• Task directions:
Report back every line of the entries that contains "backbone", exactly as written.

======== Data extract ========

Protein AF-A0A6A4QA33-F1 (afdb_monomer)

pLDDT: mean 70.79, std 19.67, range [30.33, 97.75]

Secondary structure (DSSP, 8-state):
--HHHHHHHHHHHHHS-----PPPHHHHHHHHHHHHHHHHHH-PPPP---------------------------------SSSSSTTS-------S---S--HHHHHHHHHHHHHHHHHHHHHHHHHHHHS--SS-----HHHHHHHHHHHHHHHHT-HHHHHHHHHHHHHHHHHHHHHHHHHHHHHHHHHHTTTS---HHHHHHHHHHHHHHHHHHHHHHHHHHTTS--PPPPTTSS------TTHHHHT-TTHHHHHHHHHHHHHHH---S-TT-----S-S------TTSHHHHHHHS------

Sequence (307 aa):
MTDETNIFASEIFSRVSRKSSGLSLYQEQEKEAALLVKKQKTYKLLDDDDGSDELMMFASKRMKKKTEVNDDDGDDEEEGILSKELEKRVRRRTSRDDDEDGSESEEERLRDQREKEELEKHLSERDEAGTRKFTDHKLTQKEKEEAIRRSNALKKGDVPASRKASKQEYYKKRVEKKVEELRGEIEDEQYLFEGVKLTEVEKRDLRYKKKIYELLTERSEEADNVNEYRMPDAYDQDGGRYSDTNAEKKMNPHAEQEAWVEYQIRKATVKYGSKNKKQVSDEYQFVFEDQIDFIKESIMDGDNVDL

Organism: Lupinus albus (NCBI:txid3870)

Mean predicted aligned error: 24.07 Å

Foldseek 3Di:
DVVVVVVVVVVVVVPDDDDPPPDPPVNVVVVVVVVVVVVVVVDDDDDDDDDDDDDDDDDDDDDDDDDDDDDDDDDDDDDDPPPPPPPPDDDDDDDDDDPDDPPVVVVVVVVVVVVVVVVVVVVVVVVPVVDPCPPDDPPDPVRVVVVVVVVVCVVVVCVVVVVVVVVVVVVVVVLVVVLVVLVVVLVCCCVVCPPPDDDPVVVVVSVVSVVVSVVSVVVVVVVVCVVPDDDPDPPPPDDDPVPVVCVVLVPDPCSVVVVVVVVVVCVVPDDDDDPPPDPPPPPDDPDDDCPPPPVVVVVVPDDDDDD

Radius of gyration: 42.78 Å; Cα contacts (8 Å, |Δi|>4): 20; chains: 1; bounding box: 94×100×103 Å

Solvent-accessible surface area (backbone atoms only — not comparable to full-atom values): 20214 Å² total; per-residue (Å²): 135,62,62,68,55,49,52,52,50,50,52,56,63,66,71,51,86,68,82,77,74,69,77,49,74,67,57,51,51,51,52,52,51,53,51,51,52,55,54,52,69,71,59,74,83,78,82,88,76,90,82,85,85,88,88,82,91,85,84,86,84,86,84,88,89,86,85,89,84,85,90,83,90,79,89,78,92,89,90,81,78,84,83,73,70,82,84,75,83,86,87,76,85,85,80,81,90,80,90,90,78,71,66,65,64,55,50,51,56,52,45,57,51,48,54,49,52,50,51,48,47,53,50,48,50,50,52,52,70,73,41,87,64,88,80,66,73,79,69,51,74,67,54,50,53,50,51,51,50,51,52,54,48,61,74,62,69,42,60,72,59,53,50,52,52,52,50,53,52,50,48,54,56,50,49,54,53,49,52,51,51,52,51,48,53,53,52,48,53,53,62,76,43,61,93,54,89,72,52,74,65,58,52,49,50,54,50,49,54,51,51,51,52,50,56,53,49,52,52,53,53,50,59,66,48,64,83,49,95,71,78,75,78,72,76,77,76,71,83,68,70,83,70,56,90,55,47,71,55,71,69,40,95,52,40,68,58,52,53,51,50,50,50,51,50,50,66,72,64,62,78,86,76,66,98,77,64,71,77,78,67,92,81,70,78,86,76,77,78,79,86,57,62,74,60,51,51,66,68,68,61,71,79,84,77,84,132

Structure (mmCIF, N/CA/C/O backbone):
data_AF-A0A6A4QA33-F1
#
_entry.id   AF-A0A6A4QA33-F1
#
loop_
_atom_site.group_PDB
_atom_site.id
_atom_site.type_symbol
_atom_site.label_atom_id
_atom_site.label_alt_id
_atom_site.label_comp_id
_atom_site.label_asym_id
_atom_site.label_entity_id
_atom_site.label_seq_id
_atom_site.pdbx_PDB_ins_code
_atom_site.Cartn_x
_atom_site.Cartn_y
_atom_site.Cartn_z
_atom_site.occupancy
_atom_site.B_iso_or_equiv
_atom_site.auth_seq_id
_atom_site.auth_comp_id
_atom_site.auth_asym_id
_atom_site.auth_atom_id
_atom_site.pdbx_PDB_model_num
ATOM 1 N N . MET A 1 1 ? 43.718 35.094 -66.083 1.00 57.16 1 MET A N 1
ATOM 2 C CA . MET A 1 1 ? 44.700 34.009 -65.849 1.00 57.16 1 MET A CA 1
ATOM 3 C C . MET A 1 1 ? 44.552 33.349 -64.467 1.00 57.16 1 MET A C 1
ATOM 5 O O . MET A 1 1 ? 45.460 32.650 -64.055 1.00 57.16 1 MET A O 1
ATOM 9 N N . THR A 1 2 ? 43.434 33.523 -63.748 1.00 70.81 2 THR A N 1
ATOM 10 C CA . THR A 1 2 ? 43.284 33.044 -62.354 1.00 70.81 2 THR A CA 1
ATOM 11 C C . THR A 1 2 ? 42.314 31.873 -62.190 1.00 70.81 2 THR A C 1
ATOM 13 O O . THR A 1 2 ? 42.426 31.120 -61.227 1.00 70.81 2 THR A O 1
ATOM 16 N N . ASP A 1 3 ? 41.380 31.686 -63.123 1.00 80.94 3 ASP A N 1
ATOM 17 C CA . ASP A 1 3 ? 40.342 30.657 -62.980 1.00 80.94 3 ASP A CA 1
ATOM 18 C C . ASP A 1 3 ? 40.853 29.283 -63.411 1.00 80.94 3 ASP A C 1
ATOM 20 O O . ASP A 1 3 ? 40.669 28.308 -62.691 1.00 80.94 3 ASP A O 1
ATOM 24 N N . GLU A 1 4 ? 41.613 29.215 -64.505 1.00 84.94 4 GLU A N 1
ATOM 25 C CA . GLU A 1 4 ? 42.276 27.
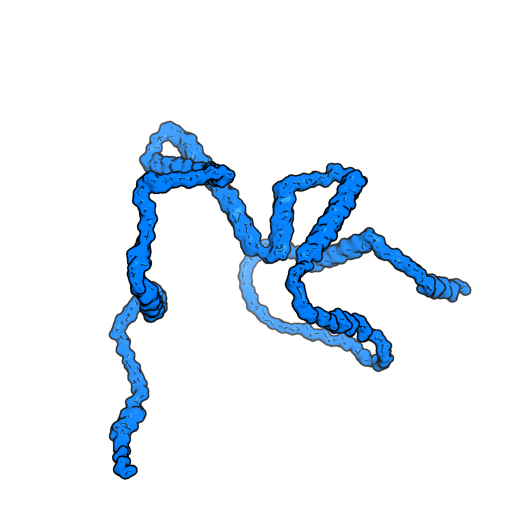984 -64.958 1.00 84.94 4 GLU A CA 1
ATOM 26 C C . GLU A 1 4 ? 43.261 27.451 -63.910 1.00 84.94 4 GLU A C 1
ATOM 28 O O . GLU A 1 4 ? 43.314 26.251 -63.650 1.00 84.94 4 GLU A O 1
ATOM 33 N N . THR A 1 5 ? 43.989 28.344 -63.230 1.00 87.94 5 THR A N 1
ATOM 34 C CA . THR A 1 5 ? 44.900 27.963 -62.145 1.00 87.94 5 THR A CA 1
ATOM 35 C C . THR A 1 5 ? 44.155 27.456 -60.912 1.00 87.94 5 THR A C 1
ATOM 37 O O . THR A 1 5 ? 44.632 26.535 -60.255 1.00 87.94 5 THR A O 1
ATOM 40 N N . ASN A 1 6 ? 42.978 28.014 -60.607 1.00 88.38 6 ASN A N 1
ATOM 41 C CA . ASN A 1 6 ? 42.143 27.556 -59.494 1.00 88.38 6 ASN A CA 1
ATOM 42 C C . ASN A 1 6 ? 41.501 26.196 -59.787 1.00 88.38 6 ASN A C 1
ATOM 44 O O . ASN A 1 6 ? 41.471 25.334 -58.909 1.00 88.38 6 ASN A O 1
ATOM 48 N N . ILE A 1 7 ? 41.043 25.981 -61.023 1.00 92.38 7 ILE A N 1
ATOM 49 C CA . ILE A 1 7 ? 40.507 24.693 -61.476 1.00 92.38 7 ILE A CA 1
ATOM 50 C C . ILE A 1 7 ? 41.603 23.630 -61.390 1.00 92.38 7 ILE A C 1
ATOM 52 O O . ILE A 1 7 ? 41.411 22.615 -60.722 1.00 92.38 7 ILE A O 1
ATOM 56 N N . PHE A 1 8 ? 42.782 23.910 -61.949 1.00 90.69 8 PHE A N 1
ATOM 57 C CA . PHE A 1 8 ? 43.923 22.997 -61.907 1.00 90.69 8 PHE A CA 1
ATOM 58 C C . PHE A 1 8 ? 44.367 22.681 -60.469 1.00 90.69 8 PHE A C 1
ATOM 60 O O . PHE A 1 8 ? 44.611 21.525 -60.123 1.00 90.69 8 PHE A O 1
ATOM 67 N N . ALA A 1 9 ? 44.413 23.687 -59.590 1.00 88.56 9 ALA A N 1
ATOM 68 C CA . ALA A 1 9 ? 44.729 23.481 -58.179 1.00 88.56 9 ALA A CA 1
ATOM 69 C C . ALA A 1 9 ? 43.680 22.609 -57.466 1.00 88.56 9 ALA A C 1
ATOM 71 O O . ALA A 1 9 ? 44.048 21.741 -56.672 1.00 88.56 9 ALA A O 1
ATOM 72 N N . SER A 1 10 ? 42.389 22.794 -57.764 1.00 89.00 10 SER A N 1
ATOM 73 C CA . SER A 1 10 ? 41.306 21.972 -57.207 1.00 89.00 10 SER A CA 1
ATOM 74 C C . SER A 1 10 ? 41.380 20.516 -57.682 1.00 89.00 10 SER A C 1
ATOM 76 O O . SER A 1 10 ? 41.183 19.587 -56.895 1.00 89.00 10 SER A O 1
ATOM 78 N N . GLU A 1 11 ? 41.765 20.314 -58.942 1.00 91.00 11 GLU A N 1
ATOM 79 C CA . GLU A 1 11 ? 41.902 19.003 -59.563 1.00 91.00 11 GLU A CA 1
ATOM 80 C C . GLU A 1 11 ? 43.068 18.228 -58.936 1.00 91.00 11 GLU A C 1
ATOM 82 O O . GLU A 1 11 ? 42.881 17.108 -58.454 1.00 91.00 11 GLU A O 1
ATOM 87 N N . ILE A 1 12 ? 44.238 18.863 -58.795 1.00 90.00 12 ILE A N 1
ATOM 88 C CA . ILE A 1 12 ? 45.387 18.300 -58.067 1.00 90.00 12 ILE A CA 1
ATOM 89 C C . ILE A 1 12 ? 45.020 18.001 -56.607 1.00 90.00 12 ILE A C 1
ATOM 91 O O . ILE A 1 12 ? 45.352 16.934 -56.090 1.00 90.00 12 ILE A O 1
ATOM 95 N N . PHE A 1 13 ? 44.287 18.899 -55.943 1.00 83.69 13 PHE A N 1
ATOM 96 C CA . PHE A 1 13 ? 43.876 18.722 -54.549 1.00 83.69 13 PHE A CA 1
ATOM 97 C C . PHE A 1 13 ? 42.909 17.547 -54.336 1.00 83.69 13 PHE A C 1
ATOM 99 O O . PHE A 1 13 ? 42.889 16.975 -53.241 1.00 83.69 13 PHE A O 1
ATOM 106 N N . SER A 1 14 ? 42.125 17.188 -55.356 1.00 86.69 14 SER A N 1
ATOM 107 C CA . SER A 1 14 ? 41.221 16.029 -55.346 1.00 86.69 14 SER A CA 1
ATOM 108 C C . SER A 1 14 ? 41.932 14.707 -55.659 1.00 86.69 14 SER A C 1
ATOM 110 O O . SER A 1 14 ? 41.568 13.664 -55.120 1.00 86.69 14 SER A O 1
ATOM 112 N N . ARG A 1 15 ? 42.983 14.751 -56.488 1.00 86.69 15 ARG A N 1
ATOM 113 C CA . ARG A 1 15 ? 43.720 13.570 -56.965 1.00 86.69 15 ARG A CA 1
ATOM 114 C C . ARG A 1 15 ? 44.746 13.042 -55.956 1.00 86.69 15 ARG A C 1
ATOM 116 O O . ARG A 1 15 ? 45.232 11.922 -56.093 1.00 86.69 15 ARG A O 1
ATOM 123 N N . VAL A 1 16 ? 45.056 13.825 -54.922 1.00 85.69 16 VAL A N 1
ATOM 124 C CA . VAL A 1 16 ? 45.878 13.403 -53.780 1.00 85.69 16 VAL A CA 1
ATOM 125 C C . VAL A 1 16 ? 45.013 12.630 -52.781 1.00 85.69 16 VAL A C 1
ATOM 127 O O . VAL A 1 16 ? 44.144 13.205 -52.124 1.00 85.69 16 VAL A O 1
ATOM 130 N N . SER A 1 17 ? 45.285 11.332 -52.609 1.00 77.81 17 SER A N 1
ATOM 131 C CA . SER A 1 17 ? 44.634 10.503 -51.589 1.00 77.81 17 SER A CA 1
ATOM 132 C C . SER A 1 17 ? 44.988 11.010 -50.188 1.00 77.81 17 SER A C 1
ATOM 134 O O . SER A 1 17 ? 46.062 10.724 -49.650 1.00 77.81 17 SER A O 1
ATOM 136 N N . ARG A 1 18 ? 44.093 11.777 -49.569 1.00 71.62 18 ARG A N 1
ATOM 137 C CA . ARG A 1 18 ? 44.200 12.086 -48.143 1.00 71.62 18 ARG A CA 1
ATOM 138 C C . ARG A 1 18 ? 43.638 10.914 -47.351 1.00 71.62 18 ARG A C 1
ATOM 140 O O . ARG A 1 18 ? 42.562 10.413 -47.660 1.00 71.62 18 ARG A O 1
ATOM 147 N N . LYS A 1 19 ? 44.351 10.500 -46.302 1.00 67.75 19 LYS A N 1
ATOM 148 C CA . LYS A 1 19 ? 43.780 9.632 -45.268 1.00 67.75 19 LYS A CA 1
ATOM 149 C C . LYS A 1 19 ? 42.571 10.377 -44.706 1.00 67.75 19 LYS A C 1
ATOM 151 O O . LYS A 1 19 ? 42.745 11.470 -44.170 1.00 67.75 19 LYS A O 1
ATOM 156 N N . SER A 1 20 ? 41.364 9.843 -44.875 1.00 64.94 20 SER A N 1
ATOM 157 C CA . SER A 1 20 ? 40.179 10.399 -44.231 1.00 64.94 20 SER A CA 1
ATOM 158 C C . SER A 1 20 ? 40.393 10.278 -42.727 1.00 64.94 20 SER A C 1
ATOM 160 O O . SER A 1 20 ? 40.264 9.189 -42.167 1.00 64.94 20 SER A O 1
ATOM 162 N N . SER A 1 21 ? 40.777 11.372 -42.069 1.00 66.38 21 SER A N 1
ATOM 163 C CA . SER A 1 21 ? 40.588 11.468 -40.629 1.00 66.38 21 SER A CA 1
ATOM 164 C C . SER A 1 21 ? 39.104 11.208 -40.406 1.00 66.38 21 SER A C 1
ATOM 166 O O . SER A 1 21 ? 38.280 11.953 -40.945 1.00 66.38 21 SER A O 1
ATOM 168 N N . GLY A 1 22 ? 38.771 10.112 -39.716 1.00 66.06 22 GLY A N 1
ATOM 169 C CA . GLY A 1 22 ? 37.397 9.835 -39.312 1.00 66.06 22 GLY A CA 1
ATOM 170 C C . GLY A 1 22 ? 36.794 11.096 -38.703 1.00 66.06 22 GLY A C 1
ATOM 171 O O . GLY A 1 22 ? 37.518 11.915 -38.126 1.00 66.06 22 GLY A O 1
ATOM 172 N N . LEU A 1 23 ? 35.496 11.296 -38.920 1.00 64.06 23 LEU A N 1
ATOM 173 C CA . LEU A 1 23 ? 34.780 12.431 -38.349 1.00 64.06 23 LEU A CA 1
ATOM 174 C C . LEU A 1 23 ? 35.143 12.520 -36.864 1.00 64.06 23 LEU A C 1
ATOM 176 O O . LEU A 1 23 ? 35.132 11.513 -36.160 1.00 64.06 23 LEU A O 1
ATOM 180 N N . SER A 1 24 ? 35.551 13.707 -36.411 1.00 76.56 24 SER A N 1
ATOM 181 C CA . SER A 1 24 ? 35.884 13.901 -34.999 1.00 76.56 24 SER A CA 1
ATOM 182 C C . SER A 1 24 ? 34.689 13.455 -34.157 1.00 76.56 24 SER A C 1
ATOM 184 O O . SER A 1 24 ? 33.553 13.739 -34.538 1.00 76.56 24 SER A O 1
ATOM 186 N N . LEU A 1 25 ? 34.922 12.808 -33.012 1.00 73.56 25 LEU A N 1
ATOM 187 C CA . LEU A 1 25 ? 33.857 12.354 -32.104 1.00 73.56 25 LEU A CA 1
ATOM 188 C C . LEU A 1 25 ? 32.846 13.483 -31.805 1.00 73.56 25 LEU A C 1
ATOM 190 O O . LEU A 1 25 ? 31.646 13.261 -31.679 1.00 73.56 25 LEU A O 1
ATOM 194 N N . TYR A 1 26 ? 33.337 14.724 -31.783 1.00 77.19 26 TYR A N 1
ATOM 195 C CA . TYR A 1 26 ? 32.534 15.935 -31.646 1.00 77.19 26 TYR A CA 1
ATOM 196 C C . TYR A 1 26 ? 31.572 16.182 -32.828 1.00 77.19 26 TYR A C 1
ATOM 198 O O . TYR A 1 26 ? 30.415 16.533 -32.623 1.00 77.19 26 TYR A O 1
ATOM 206 N N . GLN A 1 27 ? 32.017 15.955 -34.067 1.00 79.88 27 GLN A N 1
ATOM 207 C CA . GLN A 1 27 ? 31.187 16.081 -35.274 1.00 79.88 27 GLN A CA 1
ATOM 208 C C . GLN A 1 27 ? 30.138 14.967 -35.382 1.00 79.88 27 GLN A C 1
ATOM 210 O O . GLN A 1 27 ? 29.067 15.189 -35.949 1.00 79.88 27 GLN A O 1
ATOM 215 N N . GLU A 1 28 ? 30.426 13.770 -34.864 1.00 81.75 28 GLU A N 1
ATOM 216 C CA . GLU A 1 28 ? 29.438 12.687 -34.776 1.00 81.75 28 GLU A CA 1
ATOM 217 C C . GLU A 1 28 ? 28.333 13.034 -33.775 1.00 81.75 28 GLU A C 1
ATOM 219 O O . GLU A 1 28 ? 27.153 12.955 -34.122 1.00 81.75 28 GLU A O 1
ATOM 224 N N . GLN A 1 29 ? 28.706 13.529 -32.591 1.00 87.44 29 GLN A N 1
ATOM 225 C CA . GLN A 1 29 ? 27.759 13.999 -31.576 1.00 87.44 29 GLN A CA 1
ATOM 226 C C . GLN A 1 29 ? 26.897 15.161 -32.081 1.00 87.44 29 GLN A C 1
ATOM 228 O O . GLN A 1 29 ? 25.690 15.184 -31.850 1.00 87.44 29 GLN A O 1
ATOM 233 N N . GLU A 1 30 ? 27.483 16.110 -32.814 1.00 83.81 30 GLU A N 1
ATOM 234 C CA . GLU A 1 30 ? 26.743 17.236 -33.389 1.00 83.81 30 GLU A CA 1
ATOM 235 C C . GLU A 1 30 ? 25.708 16.765 -34.426 1.00 83.81 30 GLU A C 1
ATOM 237 O O . GLU A 1 30 ? 24.558 17.216 -34.421 1.00 83.81 30 GLU A O 1
ATOM 242 N N . LYS A 1 31 ? 26.075 15.800 -35.281 1.00 85.81 31 LYS A N 1
ATOM 243 C CA . LYS A 1 31 ? 25.149 15.186 -36.245 1.00 85.81 31 LYS A CA 1
ATOM 244 C C . LYS A 1 31 ? 24.037 14.408 -35.549 1.00 85.81 31 LYS A C 1
ATOM 246 O O . LYS A 1 31 ? 22.876 14.533 -35.946 1.00 85.81 31 LYS A O 1
ATOM 251 N N . GLU A 1 32 ? 24.367 13.630 -34.523 1.00 88.44 32 GLU A N 1
ATOM 252 C CA . GLU A 1 32 ? 23.390 12.869 -33.745 1.00 88.44 32 GLU A CA 1
ATOM 253 C C . GLU A 1 32 ? 22.403 13.803 -33.031 1.00 88.44 32 GLU A C 1
ATOM 255 O O . GLU A 1 32 ? 21.187 13.638 -33.167 1.00 88.44 32 GLU A O 1
ATOM 260 N N . ALA A 1 33 ? 22.903 14.854 -32.375 1.00 90.81 33 ALA A N 1
ATOM 261 C CA . ALA A 1 33 ? 22.086 15.874 -31.726 1.00 90.81 33 ALA A CA 1
ATOM 262 C C . ALA A 1 33 ? 21.178 16.601 -32.730 1.00 90.81 33 ALA A C 1
ATOM 264 O O . ALA A 1 33 ? 19.980 16.766 -32.485 1.00 90.81 33 ALA A O 1
ATOM 265 N N . ALA A 1 34 ? 21.702 16.973 -33.901 1.00 91.06 34 ALA A N 1
ATOM 266 C CA . ALA A 1 34 ? 20.916 17.610 -34.954 1.00 91.06 34 ALA A CA 1
ATOM 267 C C . ALA A 1 34 ? 19.800 16.695 -35.491 1.00 91.06 34 ALA A C 1
ATOM 269 O O . ALA A 1 34 ? 18.693 17.163 -35.776 1.00 91.06 34 ALA A O 1
ATOM 270 N N . LEU A 1 35 ? 20.056 15.388 -35.611 1.00 90.44 35 LEU A N 1
ATOM 271 C CA . LEU A 1 35 ? 19.038 14.401 -35.977 1.00 90.44 35 LEU A CA 1
ATOM 272 C C . LEU A 1 35 ? 17.972 14.253 -34.886 1.00 90.44 35 LEU A C 1
ATOM 274 O O . LEU A 1 35 ? 16.786 14.156 -35.203 1.00 90.44 35 LEU A O 1
ATOM 278 N N . LEU A 1 36 ? 18.369 14.280 -33.615 1.00 85.75 36 LEU A N 1
ATOM 279 C CA . LEU A 1 36 ? 17.462 14.193 -32.471 1.00 85.75 36 LEU A CA 1
ATOM 280 C C . LEU A 1 36 ? 16.549 15.424 -32.385 1.00 85.75 36 LEU A C 1
ATOM 282 O O . LEU A 1 36 ? 15.340 15.273 -32.237 1.00 85.75 36 LEU A O 1
ATOM 286 N N . VAL A 1 37 ? 17.087 16.625 -32.611 1.00 89.31 37 VAL A N 1
ATOM 287 C CA . VAL A 1 37 ? 16.303 17.868 -32.702 1.00 89.31 37 VAL A CA 1
ATOM 288 C C . VAL A 1 37 ? 15.341 17.834 -33.890 1.00 89.31 37 VAL A C 1
ATOM 290 O O . VAL A 1 37 ? 14.184 18.231 -33.760 1.00 89.31 37 VAL A O 1
ATOM 293 N N . LYS A 1 38 ? 15.774 17.330 -35.055 1.00 86.00 38 LYS A N 1
ATOM 294 C CA . LYS A 1 38 ? 14.877 17.133 -36.207 1.00 86.00 38 LYS A CA 1
ATOM 295 C C . LYS A 1 38 ? 13.736 16.171 -35.870 1.00 86.00 38 LYS A C 1
ATOM 297 O O . LYS A 1 38 ? 12.597 16.476 -36.202 1.00 86.00 38 LYS A O 1
ATOM 302 N N . LYS A 1 39 ? 14.015 15.067 -35.166 1.00 89.38 39 LYS A N 1
ATOM 303 C CA . LYS A 1 39 ? 12.988 14.134 -34.672 1.00 89.38 39 LYS A CA 1
ATOM 304 C C . LYS A 1 39 ? 12.061 14.803 -33.656 1.00 89.38 39 LYS A C 1
ATOM 306 O O . LYS A 1 39 ? 10.851 14.683 -33.787 1.00 89.38 39 LYS A O 1
ATOM 311 N N . GLN A 1 40 ? 12.585 15.562 -32.697 1.00 84.81 40 GLN A N 1
ATOM 312 C CA . GLN A 1 40 ? 11.770 16.292 -31.719 1.00 84.81 40 GLN A CA 1
ATOM 313 C C . GLN A 1 40 ? 10.828 17.296 -32.392 1.00 84.81 40 GLN A C 1
ATOM 315 O O . GLN A 1 40 ? 9.662 17.362 -32.028 1.00 84.81 40 GLN A O 1
ATOM 320 N N . LYS A 1 41 ? 11.280 17.985 -33.447 1.00 82.75 41 LYS A N 1
ATOM 321 C CA . LYS A 1 41 ? 10.433 18.885 -34.250 1.00 82.75 41 LYS A CA 1
ATOM 322 C C . LYS A 1 41 ? 9.298 18.176 -34.999 1.00 82.75 41 LYS A C 1
ATOM 324 O O . LYS A 1 41 ? 8.338 18.842 -35.371 1.00 82.75 41 LYS A O 1
ATOM 329 N N . THR A 1 42 ? 9.388 16.863 -35.236 1.00 81.75 42 THR A N 1
ATOM 330 C CA . THR A 1 42 ? 8.268 16.098 -35.820 1.00 81.75 42 THR A CA 1
ATOM 331 C C . THR A 1 42 ? 7.147 15.824 -34.819 1.00 81.75 42 THR A C 1
ATOM 333 O O . THR A 1 42 ? 6.023 15.555 -35.235 1.00 81.75 42 THR A O 1
ATOM 336 N N . TYR A 1 43 ? 7.41
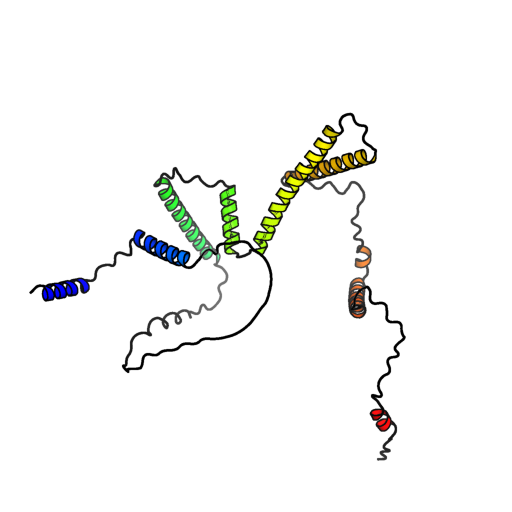5 15.941 -33.516 1.00 79.00 43 TYR A N 1
ATOM 337 C CA . TYR A 1 43 ? 6.397 15.830 -32.481 1.00 79.00 43 TYR A CA 1
ATOM 338 C C . TYR A 1 43 ? 5.862 17.227 -32.155 1.00 79.00 43 TYR A C 1
ATOM 340 O O . TYR A 1 43 ? 6.535 18.036 -31.520 1.00 79.00 43 TYR A O 1
ATOM 348 N N . LYS A 1 44 ? 4.642 17.525 -32.607 1.00 73.31 44 LYS A N 1
ATOM 349 C CA . LYS A 1 44 ? 3.896 18.706 -32.165 1.00 73.31 44 LYS A CA 1
ATOM 350 C C . LYS A 1 44 ? 3.122 18.326 -30.902 1.00 73.31 44 LYS A C 1
ATOM 352 O O . LYS A 1 44 ? 2.284 17.430 -30.963 1.00 73.31 44 LYS A O 1
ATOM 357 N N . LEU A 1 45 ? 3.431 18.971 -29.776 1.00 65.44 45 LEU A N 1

========

• Response area:
Solvent-accessible surface area (backbone atoms only — not comparable to full-atom values): 20214 Å² total; per-residue (Å²): 135,62,62,68,55,49,52,52,50,50,52,56,63,66,71,51,86,68,82,77,74,69,77,49,74,67,57,51,51,51,52,52,51,53,51,51,52,55,54,52,69,71,59,74,83,78,82,88,76,90,82,85,85,88,88,82,91,85,84,86,84,86,84,88,89,86,85,89,84,85,90,83,90,79,89,78,92,89,90,81,78,84,83,73,70,82,84,75,83,86,87,76,85,85,80,81,90,80,90,90,78,71,66,65,64,55,50,51,56,52,45,57,51,48,54,49,52,50,51,48,47,53,50,48,50,50,52,52,70,73,41,87,64,88,80,66,73,79,69,51,74,67,54,50,53,50,51,51,50,51,52,54,48,61,74,62,69,42,60,72,59,53,50,52,52,52,50,53,52,50,48,54,56,50,49,54,53,49,52,51,51,52,51,48,53,53,52,48,53,53,62,76,43,61,93,54,89,72,52,74,65,58,52,49,50,54,50,49,54,51,51,51,52,50,56,53,49,52,52,53,53,50,59,66,48,64,83,49,95,71,78,75,78,72,76,77,76,71,83,68,70,83,70,56,90,55,47,71,55,71,69,40,95,52,40,68,58,52,53,51,50,50,50,51,50,50,66,72,64,62,78,86,76,66,98,77,64,71,77,78,67,92,81,70,78,86,76,77,78,79,86,57,62,74,60,51,51,66,68,68,61,71,79,84,77,84,132
Structure (mmCIF, N/CA/C/O backbone):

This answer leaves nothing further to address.